Thursday 5 August 2010

No.49 : The Horde (2009)



My totally legitimate and well subtitled copy of the French zombie thriller ‘La Horde’ gave the title in translation as ‘Legion of Evil’. That hardly fits a definitive article quest but given the UK release is ‘The Horde’ and that the subtitle for a man getting his face eaten was ”Gracious me!” I think we are on safe ground.

If you’ve seen pretty much any zombie film, you’ve see ‘The Horde’ - but this time it’s in French! The usual rules apply about only head shots killing and bites being infected but I’m happy with that - what if they introduced flying zombies? The purists would be apoplectic!

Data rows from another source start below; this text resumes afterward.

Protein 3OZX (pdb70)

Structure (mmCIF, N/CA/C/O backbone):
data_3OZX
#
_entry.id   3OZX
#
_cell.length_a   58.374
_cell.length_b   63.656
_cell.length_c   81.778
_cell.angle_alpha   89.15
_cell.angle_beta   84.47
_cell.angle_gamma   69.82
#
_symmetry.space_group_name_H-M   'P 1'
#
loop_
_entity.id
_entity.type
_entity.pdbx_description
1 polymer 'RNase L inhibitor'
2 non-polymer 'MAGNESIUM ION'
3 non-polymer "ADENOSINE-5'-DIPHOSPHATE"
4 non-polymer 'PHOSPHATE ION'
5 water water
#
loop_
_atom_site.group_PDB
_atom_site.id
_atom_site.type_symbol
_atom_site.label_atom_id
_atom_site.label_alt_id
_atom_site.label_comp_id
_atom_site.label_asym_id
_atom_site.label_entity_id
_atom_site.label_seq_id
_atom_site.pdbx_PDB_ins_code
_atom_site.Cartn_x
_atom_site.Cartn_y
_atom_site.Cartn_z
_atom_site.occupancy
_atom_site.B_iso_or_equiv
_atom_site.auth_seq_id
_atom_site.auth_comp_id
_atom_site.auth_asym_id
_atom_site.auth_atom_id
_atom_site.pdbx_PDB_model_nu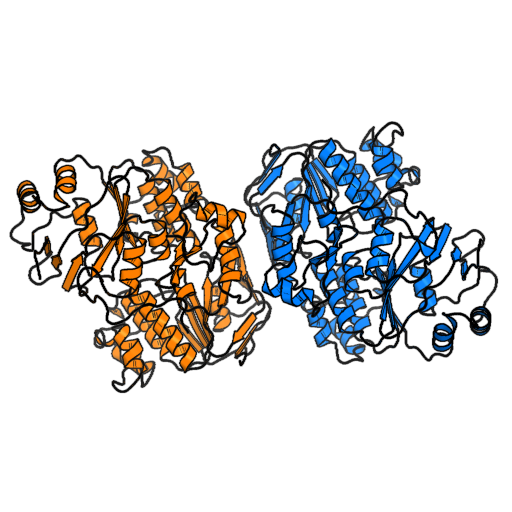m
ATOM 1 N N . GLU A 1 2 ? 6.901 27.850 -14.106 1.00 66.59 76 GLU A N 1
ATOM 2 C CA . GLU A 1 2 ? 7.740 27.121 -15.104 1.00 68.72 76 GLU A CA 1
ATOM 3 C C . GLU A 1 2 ? 8.668 26.153 -14.402 1.00 61.14 76 GLU A C 1
ATOM 4 O O . GLU A 1 2 ? 9.204 26.463 -13.352 1.00 55.35 76 GLU A O 1
ATOM 10 N N . GLY A 1 3 ? 8.860 24.979 -14.987 1.00 62.74 77 GLY A N 1
ATOM 11 C CA . GLY A 1 3 ? 9.669 23.935 -14.352 1.00 62.71 77 GLY A CA 1
ATOM 12 C C . GLY A 1 3 ? 8.812 22.780 -13.875 1.00 57.50 77 GLY A C 1
ATOM 13 O O . GLY A 1 3 ? 7.615 22.738 -14.159 1.00 61.10 77 GLY A O 1
ATOM 14 N N . GLU A 1 4 ? 9.427 21.861 -13.132 1.00 53.82 78 GLU A N 1
ATOM 15 C CA . GLU A 1 4 ? 8.811 20.582 -12.754 1.00 48.41 78 GLU A CA 1
ATOM 16 C C . GLU A 1 4 ? 8.237 20.601 -11.312 1.00 38.74 78 GLU A C 1
ATOM 17 O O . GLU A 1 4 ? 8.982 20.622 -10.339 1.00 33.98 78 GLU A O 1
ATOM 23 N N . VAL A 1 5 ? 6.912 20.593 -11.180 1.00 34.24 79 VAL A N 1
ATOM 24 C CA . VAL A 1 5 ? 6.265 20.642 -9.854 1.00 31.77 79 VAL A CA 1
ATOM 25 C C . VAL A 1 5 ? 6.376 19.307 -9.127 1.00 30.09 79 VAL A C 1
ATOM 26 O O . VAL A 1 5 ? 6.009 18.272 -9.642 1.00 34.03 79 VAL A O 1
ATOM 30 N N . ILE A 1 6 ? 6.909 19.358 -7.929 1.00 27.06 80 ILE A N 1
ATOM 31 C CA . ILE A 1 6 ? 7.086 18.182 -7.102 1.00 28.07 80 ILE A CA 1
ATOM 32 C C . ILE A 1 6 ? 5.790 17.823 -6.389 1.00 25.59 80 ILE A C 1
ATOM 33 O O . ILE A 1 6 ? 5.475 16.660 -6.220 1.00 25.98 80 ILE A O 1
ATOM 38 N N . HIS A 1 7 ? 5.035 18.830 -5.977 1.00 24.28 81 HIS A N 1
ATOM 39 C CA . HIS A 1 7 ? 3.869 18.577 -5.166 1.00 23.95 81 HIS A CA 1
ATOM 40 C C . HIS A 1 7 ? 3.014 19.800 -5.174 1.00 23.38 81 HIS A C 1
ATOM 41 O O . HIS A 1 7 ? 3.517 20.914 -5.230 1.00 22.81 81 HIS A O 1
ATOM 48 N N . ARG A 1 8 ? 1.719 19.570 -5.102 1.00 23.89 82 ARG A N 1
ATOM 49 C CA . ARG A 1 8 ? 0.712 20.612 -5.039 1.00 25.69 82 ARG A CA 1
ATOM 50 C C . ARG A 1 8 ? -0.361 20.064 -4.142 1.00 25.23 82 ARG A C 1
ATOM 51 O O . ARG A 1 8 ? -0.792 18.919 -4.355 1.00 26.32 82 ARG A O 1
ATOM 59 N N . TYR A 1 9 ? -0.783 20.836 -3.134 1.00 24.54 83 TYR A N 1
ATOM 60 C CA . TYR A 1 9 ? -1.796 20.324 -2.189 1.00 25.31 83 TYR A CA 1
ATOM 61 C C . TYR A 1 9 ? -3.174 20.357 -2.732 1.00 27.32 83 TYR A C 1
ATOM 62 O O . TYR A 1 9 ? -3.966 19.520 -2.402 1.00 27.61 83 TYR A O 1
ATOM 71 N N . LYS A 1 10 ? -3.477 21.365 -3.545 1.00 30.06 84 LYS A N 1
ATOM 72 C CA . LYS A 1 10 ? -4.795 21.488 -4.166 1.00 31.31 84 LYS A CA 1
ATOM 73 C C . LYS A 1 10 ? -4.688 22.345 -5.422 1.00 31.11 84 LYS A C 1
ATOM 74 O O . LYS A 1 10 ? -3.725 23.098 -5.586 1.00 29.05 84 LYS A O 1
ATOM 80 N N . VAL A 1 11 ? -5.668 22.222 -6.304 1.00 32.89 85 VAL A N 1
ATOM 81 C CA . VAL A 1 11 ? -5.741 23.057 -7.501 1.00 33.82 85 VAL A CA 1
ATOM 82 C C . VAL A 1 11 ? -5.685 24.533 -7.093 1.00 34.49 85 VAL A C 1
ATOM 83 O O . VAL A 1 11 ? -6.398 24.982 -6.188 1.00 35.12 85 VAL A O 1
ATOM 87 N N . ASN A 1 12 ? -4.855 25.290 -7.785 1.00 34.62 86 ASN A N 1
ATOM 88 C CA . ASN A 1 12 ? -4.634 26.701 -7.451 1.00 36.76 86 ASN A CA 1
ATOM 89 C C . ASN A 1 12 ? -4.028 26.953 -6.059 1.00 35.63 86 ASN A C 1
ATOM 90 O O . ASN A 1 12 ? -3.988 28.086 -5.599 1.00 36.63 86 ASN A O 1
ATOM 95 N N . GLY A 1 13 ? -3.562 25.899 -5.391 1.00 33.34 87 GLY A N 1
ATOM 96 C CA . GLY A 1 13 ? -2.907 26.071 -4.090 1.00 29.82 87 GLY A CA 1
ATOM 97 C C . GLY A 1 13 ? -1.400 26.136 -4.212 1.00 27.53 87 GLY A C 1
ATOM 98 O O . GLY A 1 13 ? -0.835 26.145 -5.327 1.00 26.85 87 GLY A O 1
ATOM 99 N N . PHE A 1 14 ? -0.742 26.092 -3.060 1.00 24.84 88 PHE A N 1
ATOM 100 C CA . PHE A 1 14 ? 0.709 26.139 -2.995 1.00 23.47 88 PHE A CA 1
ATOM 101 C C . PHE A 1 14 ? 1.353 25.015 -3.838 1.00 21.56 88 PHE A C 1
ATOM 102 O O . PHE A 1 14 ? 0.927 23.877 -3.812 1.00 21.79 88 PHE A O 1
ATOM 110 N N . LYS A 1 15 ? 2.407 25.333 -4.543 1.00 22.75 89 LYS A N 1
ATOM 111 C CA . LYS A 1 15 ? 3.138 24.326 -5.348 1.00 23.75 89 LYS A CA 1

Some less well viewed reviewers have likened this film to ‘Rec’ but apart from it happening in a building with a monstrous twist I don’t really see it. The film opens with a piss poor police raid on a block of derelict flats. We’re not quite sure that they are cops as they are a bit quick to stab up the guards but basically they are on a raid. They get to the flat but the intervention of a trigger happy superintendant and training that must have come from the British Secret Service causes things to go tits up.

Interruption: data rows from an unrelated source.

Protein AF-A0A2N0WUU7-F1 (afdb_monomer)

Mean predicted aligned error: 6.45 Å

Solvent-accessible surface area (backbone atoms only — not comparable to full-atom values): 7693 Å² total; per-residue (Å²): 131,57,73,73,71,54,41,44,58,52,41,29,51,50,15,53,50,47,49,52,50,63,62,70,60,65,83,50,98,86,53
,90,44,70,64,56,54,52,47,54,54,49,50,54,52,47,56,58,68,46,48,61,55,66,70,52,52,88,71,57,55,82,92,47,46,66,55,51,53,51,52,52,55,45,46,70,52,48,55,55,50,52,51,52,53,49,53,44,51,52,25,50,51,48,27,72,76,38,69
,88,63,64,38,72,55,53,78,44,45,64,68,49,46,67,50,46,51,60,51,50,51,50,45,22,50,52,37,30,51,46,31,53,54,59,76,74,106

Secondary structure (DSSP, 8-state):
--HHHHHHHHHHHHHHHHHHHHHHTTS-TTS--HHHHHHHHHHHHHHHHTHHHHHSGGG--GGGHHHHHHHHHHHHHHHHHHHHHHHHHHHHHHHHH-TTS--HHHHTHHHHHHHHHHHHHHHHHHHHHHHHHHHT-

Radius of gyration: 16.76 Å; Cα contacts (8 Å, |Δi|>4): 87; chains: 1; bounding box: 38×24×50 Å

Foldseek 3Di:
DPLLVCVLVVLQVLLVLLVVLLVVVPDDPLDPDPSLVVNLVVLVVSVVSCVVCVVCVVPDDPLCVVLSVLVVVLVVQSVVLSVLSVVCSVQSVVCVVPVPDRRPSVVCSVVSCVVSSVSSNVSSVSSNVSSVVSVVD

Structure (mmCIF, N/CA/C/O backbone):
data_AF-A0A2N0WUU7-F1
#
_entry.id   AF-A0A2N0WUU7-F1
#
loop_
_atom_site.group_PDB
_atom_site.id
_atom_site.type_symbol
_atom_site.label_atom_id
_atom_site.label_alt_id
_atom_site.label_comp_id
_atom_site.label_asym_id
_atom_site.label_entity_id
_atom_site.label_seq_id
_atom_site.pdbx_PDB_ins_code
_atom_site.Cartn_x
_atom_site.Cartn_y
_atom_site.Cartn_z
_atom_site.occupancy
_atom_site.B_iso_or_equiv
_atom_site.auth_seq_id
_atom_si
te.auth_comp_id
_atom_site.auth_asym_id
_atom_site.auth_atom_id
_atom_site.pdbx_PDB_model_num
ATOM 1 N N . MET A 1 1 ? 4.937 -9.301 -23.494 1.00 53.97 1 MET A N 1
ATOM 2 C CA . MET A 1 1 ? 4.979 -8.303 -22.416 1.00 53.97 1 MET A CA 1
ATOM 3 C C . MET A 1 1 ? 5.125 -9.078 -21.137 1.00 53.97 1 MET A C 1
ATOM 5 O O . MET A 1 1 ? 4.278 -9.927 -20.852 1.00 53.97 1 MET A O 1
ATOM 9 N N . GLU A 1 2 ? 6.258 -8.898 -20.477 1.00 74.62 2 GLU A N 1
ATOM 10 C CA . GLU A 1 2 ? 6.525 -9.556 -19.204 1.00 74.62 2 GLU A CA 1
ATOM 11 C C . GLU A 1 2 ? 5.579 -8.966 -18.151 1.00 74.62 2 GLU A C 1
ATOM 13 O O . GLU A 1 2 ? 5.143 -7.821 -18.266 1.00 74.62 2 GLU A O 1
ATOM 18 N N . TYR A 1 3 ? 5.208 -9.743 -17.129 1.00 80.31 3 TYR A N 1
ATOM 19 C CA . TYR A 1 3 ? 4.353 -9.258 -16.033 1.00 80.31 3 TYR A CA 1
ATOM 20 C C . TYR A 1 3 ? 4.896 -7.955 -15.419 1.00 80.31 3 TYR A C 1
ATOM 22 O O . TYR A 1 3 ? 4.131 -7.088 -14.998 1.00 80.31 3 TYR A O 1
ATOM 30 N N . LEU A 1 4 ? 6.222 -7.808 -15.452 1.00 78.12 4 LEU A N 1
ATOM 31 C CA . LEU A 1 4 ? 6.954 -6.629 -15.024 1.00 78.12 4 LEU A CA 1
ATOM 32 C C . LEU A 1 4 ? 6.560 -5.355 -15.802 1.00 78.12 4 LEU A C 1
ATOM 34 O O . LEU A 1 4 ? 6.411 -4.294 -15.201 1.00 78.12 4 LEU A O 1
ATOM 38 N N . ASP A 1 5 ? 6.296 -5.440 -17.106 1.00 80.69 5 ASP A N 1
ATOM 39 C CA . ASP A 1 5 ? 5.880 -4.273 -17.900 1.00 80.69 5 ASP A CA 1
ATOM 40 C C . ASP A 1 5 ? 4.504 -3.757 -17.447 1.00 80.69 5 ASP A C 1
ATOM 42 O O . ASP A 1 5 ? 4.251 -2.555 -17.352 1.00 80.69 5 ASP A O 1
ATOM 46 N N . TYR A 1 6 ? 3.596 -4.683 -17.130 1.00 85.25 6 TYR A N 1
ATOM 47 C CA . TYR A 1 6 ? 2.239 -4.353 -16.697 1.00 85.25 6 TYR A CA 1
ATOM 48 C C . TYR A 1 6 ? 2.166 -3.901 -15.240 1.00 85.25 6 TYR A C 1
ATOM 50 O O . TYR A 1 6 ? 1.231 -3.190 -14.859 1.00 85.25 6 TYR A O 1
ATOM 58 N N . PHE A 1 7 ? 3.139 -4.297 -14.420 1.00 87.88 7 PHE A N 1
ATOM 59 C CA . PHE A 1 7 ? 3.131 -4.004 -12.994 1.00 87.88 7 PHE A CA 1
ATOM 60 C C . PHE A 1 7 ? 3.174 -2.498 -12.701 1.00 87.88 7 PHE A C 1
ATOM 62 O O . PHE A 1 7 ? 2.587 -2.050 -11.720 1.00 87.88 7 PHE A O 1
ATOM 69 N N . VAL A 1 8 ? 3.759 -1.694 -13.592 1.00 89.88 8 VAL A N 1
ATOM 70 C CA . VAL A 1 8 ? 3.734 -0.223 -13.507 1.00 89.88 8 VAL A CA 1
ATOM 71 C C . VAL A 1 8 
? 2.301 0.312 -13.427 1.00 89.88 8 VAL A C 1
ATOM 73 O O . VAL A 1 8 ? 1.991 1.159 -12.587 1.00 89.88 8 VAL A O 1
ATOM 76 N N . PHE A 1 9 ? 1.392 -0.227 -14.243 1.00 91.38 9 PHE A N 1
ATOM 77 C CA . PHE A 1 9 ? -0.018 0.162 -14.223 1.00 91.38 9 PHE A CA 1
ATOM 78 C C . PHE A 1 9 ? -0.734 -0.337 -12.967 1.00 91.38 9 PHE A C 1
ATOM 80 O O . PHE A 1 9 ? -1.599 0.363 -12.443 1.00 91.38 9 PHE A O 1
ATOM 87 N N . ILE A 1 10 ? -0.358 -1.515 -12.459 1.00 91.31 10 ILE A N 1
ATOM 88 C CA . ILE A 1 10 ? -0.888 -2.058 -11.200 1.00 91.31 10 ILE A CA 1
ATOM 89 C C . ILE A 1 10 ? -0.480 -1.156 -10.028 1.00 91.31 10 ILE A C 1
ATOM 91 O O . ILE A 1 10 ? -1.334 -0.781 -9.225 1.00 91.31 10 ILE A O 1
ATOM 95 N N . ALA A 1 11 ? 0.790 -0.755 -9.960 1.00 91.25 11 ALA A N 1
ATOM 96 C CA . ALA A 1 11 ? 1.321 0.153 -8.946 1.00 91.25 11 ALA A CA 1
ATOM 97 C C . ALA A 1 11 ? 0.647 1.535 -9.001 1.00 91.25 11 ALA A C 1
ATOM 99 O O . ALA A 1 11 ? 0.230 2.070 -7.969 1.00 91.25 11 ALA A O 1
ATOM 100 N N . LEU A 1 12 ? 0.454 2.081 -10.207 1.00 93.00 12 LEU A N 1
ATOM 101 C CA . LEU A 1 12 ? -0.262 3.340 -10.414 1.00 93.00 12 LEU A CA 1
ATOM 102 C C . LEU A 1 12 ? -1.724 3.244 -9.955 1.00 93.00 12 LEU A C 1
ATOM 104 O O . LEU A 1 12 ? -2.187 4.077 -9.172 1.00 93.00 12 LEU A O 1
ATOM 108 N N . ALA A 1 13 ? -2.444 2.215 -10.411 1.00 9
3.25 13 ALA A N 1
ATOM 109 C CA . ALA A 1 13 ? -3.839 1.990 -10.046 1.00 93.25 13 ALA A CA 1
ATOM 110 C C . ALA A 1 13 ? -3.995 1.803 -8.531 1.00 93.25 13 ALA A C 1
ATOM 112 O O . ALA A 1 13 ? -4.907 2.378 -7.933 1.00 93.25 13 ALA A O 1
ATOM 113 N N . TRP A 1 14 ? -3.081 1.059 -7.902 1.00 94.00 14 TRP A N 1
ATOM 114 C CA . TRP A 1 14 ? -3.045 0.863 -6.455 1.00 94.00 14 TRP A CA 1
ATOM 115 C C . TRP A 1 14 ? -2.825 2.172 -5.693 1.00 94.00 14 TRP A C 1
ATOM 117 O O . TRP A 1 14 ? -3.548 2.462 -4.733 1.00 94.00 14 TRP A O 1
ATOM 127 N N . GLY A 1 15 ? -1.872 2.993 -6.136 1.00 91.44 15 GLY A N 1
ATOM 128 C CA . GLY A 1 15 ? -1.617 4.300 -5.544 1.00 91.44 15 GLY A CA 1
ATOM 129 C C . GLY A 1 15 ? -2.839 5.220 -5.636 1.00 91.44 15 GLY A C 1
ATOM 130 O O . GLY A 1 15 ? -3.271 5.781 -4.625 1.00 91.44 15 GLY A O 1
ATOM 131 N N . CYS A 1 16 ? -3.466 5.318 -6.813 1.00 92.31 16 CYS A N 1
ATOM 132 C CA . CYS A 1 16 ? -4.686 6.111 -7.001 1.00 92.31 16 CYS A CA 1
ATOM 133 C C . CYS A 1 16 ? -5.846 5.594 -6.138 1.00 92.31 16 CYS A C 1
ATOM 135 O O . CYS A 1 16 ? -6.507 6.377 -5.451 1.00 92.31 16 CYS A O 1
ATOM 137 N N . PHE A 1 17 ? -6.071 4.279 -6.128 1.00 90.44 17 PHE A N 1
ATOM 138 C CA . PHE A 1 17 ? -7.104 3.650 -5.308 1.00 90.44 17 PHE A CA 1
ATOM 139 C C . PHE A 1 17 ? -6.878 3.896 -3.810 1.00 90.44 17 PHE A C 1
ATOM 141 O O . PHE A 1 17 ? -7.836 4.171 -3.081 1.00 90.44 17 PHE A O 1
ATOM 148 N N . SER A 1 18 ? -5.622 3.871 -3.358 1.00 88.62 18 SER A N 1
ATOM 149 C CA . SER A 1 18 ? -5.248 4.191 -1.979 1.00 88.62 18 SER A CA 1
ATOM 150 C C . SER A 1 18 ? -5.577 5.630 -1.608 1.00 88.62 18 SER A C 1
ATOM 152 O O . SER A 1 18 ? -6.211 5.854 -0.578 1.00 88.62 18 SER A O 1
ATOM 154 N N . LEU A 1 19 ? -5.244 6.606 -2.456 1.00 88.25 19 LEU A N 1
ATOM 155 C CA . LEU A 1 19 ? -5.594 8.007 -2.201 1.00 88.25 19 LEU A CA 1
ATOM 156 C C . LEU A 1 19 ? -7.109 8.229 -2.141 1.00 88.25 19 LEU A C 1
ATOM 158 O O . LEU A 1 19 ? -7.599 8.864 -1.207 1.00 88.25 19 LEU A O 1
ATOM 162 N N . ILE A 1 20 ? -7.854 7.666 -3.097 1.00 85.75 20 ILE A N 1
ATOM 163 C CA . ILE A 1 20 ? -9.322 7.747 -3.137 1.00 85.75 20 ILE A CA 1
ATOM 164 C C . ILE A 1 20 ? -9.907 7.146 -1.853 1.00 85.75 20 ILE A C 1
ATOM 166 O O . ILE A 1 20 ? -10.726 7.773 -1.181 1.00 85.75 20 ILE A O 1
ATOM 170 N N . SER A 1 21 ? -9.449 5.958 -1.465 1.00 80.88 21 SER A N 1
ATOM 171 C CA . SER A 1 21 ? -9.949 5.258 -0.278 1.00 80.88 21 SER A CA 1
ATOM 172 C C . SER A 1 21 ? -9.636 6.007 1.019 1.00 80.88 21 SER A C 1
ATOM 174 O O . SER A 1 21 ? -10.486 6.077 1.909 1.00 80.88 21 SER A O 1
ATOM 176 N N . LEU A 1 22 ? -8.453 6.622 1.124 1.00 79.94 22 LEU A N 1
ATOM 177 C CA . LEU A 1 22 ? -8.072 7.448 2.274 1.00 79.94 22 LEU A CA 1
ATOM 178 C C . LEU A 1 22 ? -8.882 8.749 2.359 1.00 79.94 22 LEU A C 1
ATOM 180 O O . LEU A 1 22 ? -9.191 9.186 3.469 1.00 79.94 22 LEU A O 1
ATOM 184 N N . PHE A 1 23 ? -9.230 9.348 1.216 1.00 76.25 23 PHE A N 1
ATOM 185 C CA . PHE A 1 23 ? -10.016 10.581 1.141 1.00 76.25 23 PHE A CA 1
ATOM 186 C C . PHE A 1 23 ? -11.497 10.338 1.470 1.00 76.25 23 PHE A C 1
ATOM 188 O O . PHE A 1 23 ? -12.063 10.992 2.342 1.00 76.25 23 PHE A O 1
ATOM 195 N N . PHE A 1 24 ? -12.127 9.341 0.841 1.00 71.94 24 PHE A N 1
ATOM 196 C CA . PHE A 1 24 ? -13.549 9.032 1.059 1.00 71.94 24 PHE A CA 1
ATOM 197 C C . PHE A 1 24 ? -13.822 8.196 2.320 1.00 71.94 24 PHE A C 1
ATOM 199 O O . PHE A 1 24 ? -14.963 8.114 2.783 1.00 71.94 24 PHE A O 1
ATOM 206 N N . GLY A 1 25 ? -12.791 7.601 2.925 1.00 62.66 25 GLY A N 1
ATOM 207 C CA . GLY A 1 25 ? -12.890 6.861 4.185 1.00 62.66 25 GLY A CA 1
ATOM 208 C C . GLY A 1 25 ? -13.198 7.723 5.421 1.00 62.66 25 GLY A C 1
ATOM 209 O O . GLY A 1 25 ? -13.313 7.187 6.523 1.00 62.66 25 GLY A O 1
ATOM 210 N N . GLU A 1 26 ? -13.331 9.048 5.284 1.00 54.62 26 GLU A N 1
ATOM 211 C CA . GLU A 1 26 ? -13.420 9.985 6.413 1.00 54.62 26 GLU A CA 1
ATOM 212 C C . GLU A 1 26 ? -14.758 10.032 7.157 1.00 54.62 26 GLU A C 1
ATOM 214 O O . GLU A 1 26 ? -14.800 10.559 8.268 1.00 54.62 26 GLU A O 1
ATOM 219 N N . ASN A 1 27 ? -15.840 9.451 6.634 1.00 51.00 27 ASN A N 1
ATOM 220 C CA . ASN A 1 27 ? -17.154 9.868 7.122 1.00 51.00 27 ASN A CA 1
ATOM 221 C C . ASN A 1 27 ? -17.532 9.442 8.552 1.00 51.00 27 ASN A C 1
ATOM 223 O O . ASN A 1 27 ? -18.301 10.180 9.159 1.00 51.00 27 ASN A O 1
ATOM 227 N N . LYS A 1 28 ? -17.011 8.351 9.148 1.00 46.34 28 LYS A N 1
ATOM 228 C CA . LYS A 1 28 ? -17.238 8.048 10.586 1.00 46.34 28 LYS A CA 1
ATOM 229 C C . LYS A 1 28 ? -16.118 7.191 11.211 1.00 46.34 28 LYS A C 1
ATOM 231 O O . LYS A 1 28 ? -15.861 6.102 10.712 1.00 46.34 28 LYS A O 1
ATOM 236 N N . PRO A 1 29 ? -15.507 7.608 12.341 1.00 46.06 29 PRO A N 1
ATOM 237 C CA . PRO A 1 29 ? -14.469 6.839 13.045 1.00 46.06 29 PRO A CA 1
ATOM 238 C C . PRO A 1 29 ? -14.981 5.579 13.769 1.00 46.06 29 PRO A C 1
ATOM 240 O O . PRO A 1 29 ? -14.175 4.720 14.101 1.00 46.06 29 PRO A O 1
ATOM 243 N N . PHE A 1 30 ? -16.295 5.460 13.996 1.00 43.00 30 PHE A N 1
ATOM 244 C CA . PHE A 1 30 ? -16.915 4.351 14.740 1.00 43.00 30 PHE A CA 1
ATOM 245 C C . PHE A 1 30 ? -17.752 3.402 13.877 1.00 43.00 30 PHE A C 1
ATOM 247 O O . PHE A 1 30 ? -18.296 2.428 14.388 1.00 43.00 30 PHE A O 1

The bad guys quickly off a couple of the cops and are about to wipe them out when one of the dead gets up to eats a bit of face. As in all these films there is a caveat that none of the characters have never seen a zombie film or played ‘Resident Evil’ because no one shouts ‘Shite it’s a horde of zombies’ instead they all flap about saying ‘what’s going on’ in French.

Soon we are down to three cops and three bad guys and they then get sub divided into a two and a four. Of the two the sexy lady cop has a bitten colleague for company and he’s starting to turn. Luckily she’s handy with a gun and indeed a fridge. Meanwhile the foursome meet a wacky axe man resident who has a penchant for zombie tits and then split up when a long simmering dynamic in the bad guy hierarchy boils over.

As they try to escape the building the horde closes in and as numbers dwindle we have to wonder if they’ll do the tired old route of having the seemingly weakest character, the lady, being the sole survivor. Of course they do!

Despite its formulaic plot and set up there is a lot to like in ‘The Horde’ and I enjoyed it throughout. The zombie action doesn’t rear up until about a third of the way in but by then you’ve had time to invest a little in the characters before they get eaten. I liked the relatively slow build up with the chaos in the city beyond only seen fleetingly in reflections and the like. If this were a student film you’d suspect that this was a cost saving device but not here because the cast of ravenous thousands is soon revealed in all its blood splattered glory.

They do well to mix up the formula with some great fight scenes between characters and zombies with all manner of implements and household appliances roped in to help the carnage. It does help that this is the best tooled up apartment block in all of France with industrial machine guns and grenades lying about all over the place.

I’m not sure but I think there were a couple of bits of commentary about France’s colonial past and the subjugation of women but happily these soon passed for the next round of carnage. I’ve no idea of the body count apart from ‘huge’ and the methods of dispatch were fun, varied and totally uncensored. It is of course a tired old formula but ‘The Horde’ is definitely the best zombie film I’ve seen since the ‘Dawn of the Dead’ remake. OK I know that wasn’t that long ago but it had a dog being dangled amid zombies in it!